January 12, 2022

Present

Lauren Moos, Aristeidis Tsaris, Gregg Barrett, Gregor von Laszewski, Farzana Yasmin Ahmad, Arjun Shankar, Jeyan Thiyagalingam, Tony Hey, Geoffrey Fox, Hai Ah Nam, Junqi Yin, David Kanter, Juri Papay
Apologies: Murali Emani, Christine Kirkpatrick

Tentative Agenda

New member introductions
15 minute Talk from Lauren Moos: HILPAE: Towards a sample efficient mechanism for effective modeling and control for particle accelerators.
Adhering to ML Common Rules – Suggested Approach: Jeyan, Geoffrey, and Tony
Current status of benchmarks – any new results
Science Benchmarks – Revision II – Jeyan
Funding Science WG activities – Jeyan & Geoffrey
AOB

New member introductions

Farzana Yasmin Ahmad - PhD student from UVA
Lauren Moos from Special Circumstances discussed next an SBIR project for DOE labs

Presentation

15 minute Talk from Lauren Moos: HILPAE: Towards a sample efficient mechanism for effective modeling and control for particle accelerators. This covered a system to control and optimize accelerator performance. Most of the discussion was on how to make this an attractive DoE proposal. It was noted that “human in the loop” ran counter to goal of AI-based control.

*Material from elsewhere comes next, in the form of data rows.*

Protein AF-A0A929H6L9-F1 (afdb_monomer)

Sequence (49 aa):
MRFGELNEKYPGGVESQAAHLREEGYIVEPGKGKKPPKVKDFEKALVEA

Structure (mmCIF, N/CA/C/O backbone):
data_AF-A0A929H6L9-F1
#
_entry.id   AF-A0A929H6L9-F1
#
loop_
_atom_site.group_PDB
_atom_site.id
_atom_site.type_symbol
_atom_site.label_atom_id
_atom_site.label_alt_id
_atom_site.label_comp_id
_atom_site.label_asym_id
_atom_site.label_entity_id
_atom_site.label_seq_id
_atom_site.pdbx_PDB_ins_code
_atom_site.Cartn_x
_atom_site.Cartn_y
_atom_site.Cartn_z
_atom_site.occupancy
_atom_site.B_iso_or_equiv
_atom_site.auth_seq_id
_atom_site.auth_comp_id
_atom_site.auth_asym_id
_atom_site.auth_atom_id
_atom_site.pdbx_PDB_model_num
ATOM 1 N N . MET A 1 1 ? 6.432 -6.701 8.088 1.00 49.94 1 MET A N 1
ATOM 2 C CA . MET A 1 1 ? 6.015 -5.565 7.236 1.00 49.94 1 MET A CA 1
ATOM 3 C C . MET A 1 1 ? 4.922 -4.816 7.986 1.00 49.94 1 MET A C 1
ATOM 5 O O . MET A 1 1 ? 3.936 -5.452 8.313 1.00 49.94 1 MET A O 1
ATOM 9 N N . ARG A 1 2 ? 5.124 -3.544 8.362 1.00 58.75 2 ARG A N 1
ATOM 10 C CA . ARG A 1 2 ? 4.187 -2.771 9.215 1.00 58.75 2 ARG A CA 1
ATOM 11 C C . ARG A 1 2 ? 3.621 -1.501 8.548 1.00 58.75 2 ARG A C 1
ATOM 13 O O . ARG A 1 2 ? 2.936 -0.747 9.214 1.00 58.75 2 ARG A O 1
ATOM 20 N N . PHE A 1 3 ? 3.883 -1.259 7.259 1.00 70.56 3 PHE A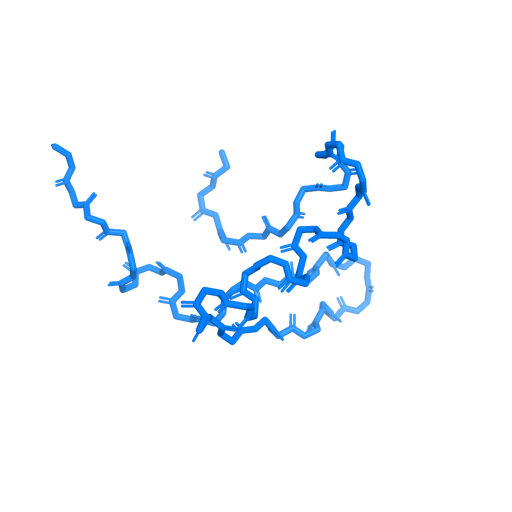 N 1
ATOM 21 C CA . PHE A 1 3 ? 3.677 0.069 6.649 1.00 70.56 3 PHE A CA 1
ATOM 22 C C . PHE A 1 3 ? 2.616 0.145 5.536 1.00 70.56 3 PHE A C 1
ATOM 24 O O . PHE A 1 3 ? 2.558 1.153 4.839 1.00 70.56 3 PHE A O 1
ATOM 31 N N . GLY A 1 4 ? 1.799 -0.895 5.323 1.00 75.25 4 GLY A N 1
ATOM 32 C CA . GLY A 1 4 ? 0.768 -0.884 4.266 1.00 75.25 4 GLY A CA 1
ATOM 33 C C . GLY A 1 4 ? 1.309 -0.758 2.832 1.00 75.25 4 GLY A C 1
ATOM 34 O O . GLY A 1 4 ? 0.553 -0.463 1.907 1.00 75.25 4 GLY A O 1
ATOM 35 N N . GLU A 1 5 ? 2.620 -0.934 2.655 1.00 84.94 5 GLU A N 1
ATOM 36 C CA . GLU A 1 5 ? 3.306 -0.917 1.365 1.00 84.94 5 GLU A CA 1
ATOM 37 C C . GLU A 1 5 ? 2.990 -2.184 0.571 1.00 84.94 5 GLU A C 1
ATOM 39 O O . GLU A 1 5 ? 2.926 -3.287 1.126 1.00 84.94 5 GLU A O 1
ATOM 44 N N . LEU A 1 6 ? 2.826 -2.023 -0.740 1.00 84.88 6 LEU A N 1
ATOM 45 C CA . LEU A 1 6 ? 2.640 -3.145 -1.647 1.00 84.88 6 LEU A CA 1
ATOM 46 C C . LEU A 1 6 ? 3.963 -3.899 -1.815 1.00 84.88 6 LEU A C 1
ATOM 48 O O . LEU A 1 6 ? 5.040 -3.306 -1.906 1.00 84.88 6 LEU A O 1
ATOM 52 N N . ASN A 1 7 ? 3.878 -5.226 -1.839 1.00 80.50 7 ASN A N 1
ATOM 53 C CA . ASN A 1 7 ? 5.041 -6.098 -1.880 1.00 80.50 7 ASN A CA 1
ATOM 54 C C . ASN A 1 7 ? 5.290 -6.558 -3.317 1.00 80.50 7 ASN A C 1
ATOM 56 O O . ASN A 1 7 ? 4.538 -7.362 -3.859 1.00 80.50 7 ASN A O 1
ATOM 60 N N . GLU A 1 8 ? 6.397 -6.112 -3.905 1.00 78.31 8 GLU A N 1
ATOM 61 C CA . GLU A 1 8 ? 6.813 -6.482 -5.266 1.00 78.31 8 GLU A CA 1
ATOM 62 C C . GLU A 1 8 ? 6.974 -7.992 -5.481 1.00 78.31 8 GLU A C 1
ATOM 64 O O . GLU A 1 8 ? 6.874 -8.467 -6.609 1.00 78.31 8 GLU A O 1
ATOM 69 N N . LYS A 1 9 ? 7.197 -8.758 -4.407 1.00 83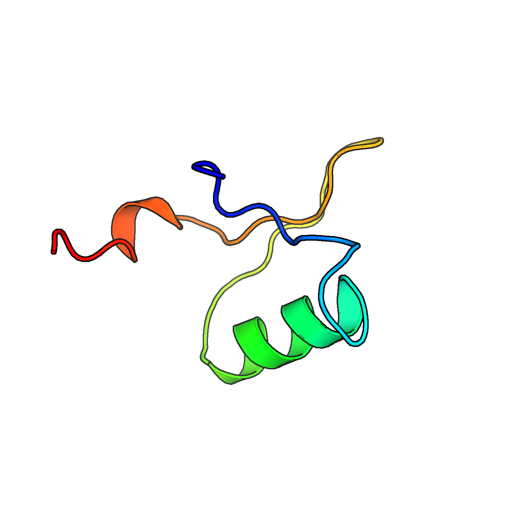.88 9 LYS A N 1
ATOM 70 C CA . LYS A 1 9 ? 7.339 -10.219 -4.460 1.00 83.88 9 LYS A CA 1
ATOM 71 C C . LYS A 1 9 ? 6.010 -10.967 -4.363 1.00 83.88 9 LYS A C 1
ATOM 73 O O . LYS A 1 9 ? 6.017 -12.197 -4.374 1.00 83.88 9 LYS A O 1
ATOM 78 N N . TYR A 1 10 ? 4.889 -10.265 -4.213 1.00 78.44 10 TYR A N 1
ATOM 79 C CA . TYR A 1 10 ? 3.580 -10.904 -4.214 1.00 78.44 10 TYR A CA 1
ATOM 80 C C . TYR A 1 10 ? 3.279 -11.473 -5.612 1.00 78.44 10 TYR A C 1
ATOM 82 O O . TYR A 1 10 ? 3.649 -10.842 -6.607 1.00 78.44 10 TYR A O 1
ATOM 90 N N . PRO A 1 11 ? 2.641 -12.653 -5.729 1.00 82.31 11 PRO A N 1
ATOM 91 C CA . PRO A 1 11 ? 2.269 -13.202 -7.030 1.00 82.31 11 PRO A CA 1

Adhering to ML Common Rules – Suggested Approach

This was led by Jeyan following conversations before the meeting with Jeyan, Geoffrey, and Tony

Juri and Gregg will be stepping in to form a small sub-group to work
Tony Hey suggested to contact Steve Farrel (in the absence of Murali)
Arjun suggested Aris to help this initiative
Arjun suggested this to be divided in to two aspects: our policy with scientific accuracy as focus vs basic compliance (and to identify the minimal points)
It was not clear how existing frameworks (SciMLBench - MLCube) can be used as part of the benchmark
Hai An Nam reminded us of the training rules training_policies/hpc_training_rules.adoc at master (https://github.com/mlcommons/training_policies/blob/master/hpc_training_rules.adoc ) (as modified by HPC) or https://github.com/mlcommons/training_policies/blob/master/training_rules.adoc (original for training) and the tiers of open / closed rules. We should perhaps start with this and suggest our rules that cover both our benchmarks (e.g. must have accuracy as well as performance) and submissions by others
Christine Kirkpatrick (offline) noted that she would still be happy to brief the group on her observations about the MLCommons benchmarks from a data perspective and what we might learn from it for the sake of the Science benchmarks.

Current status of benchmarks – any new results

Juri shared mlcommons_12_01_2022.pptx some results for STFC benchmarks. These covered two benchmarks Cloudmask and Optical Damage. They looked at compute, memory and power use of GPU’s showing different scenarios for two benchmarks (Cloudmask made poor use of GPU).

Funding Science WG activities

Jeyan following a conversation with Geoffrey, discussed funding the work we just discussed (and its follow on)
Tony mentioned that ML Commons membership will cost £15,000 per lab per year for a laboratory
The benefits of this has to be justified (voting rights and input on expenditure of funds)
Action: We need to verify with MLCommons about potential benefits.

Science Benchmarks – Revision II

Jeyan discussed briefly
Aris discussed HPC working group plans to define the process to add a new benchmark and their expectation of adding another one to make 4.Deferred for the next meeting
Tony Hey mentioned that we should be careful about committing more benchmarks.
Arjun agreed that we need to understand the process better before committing more.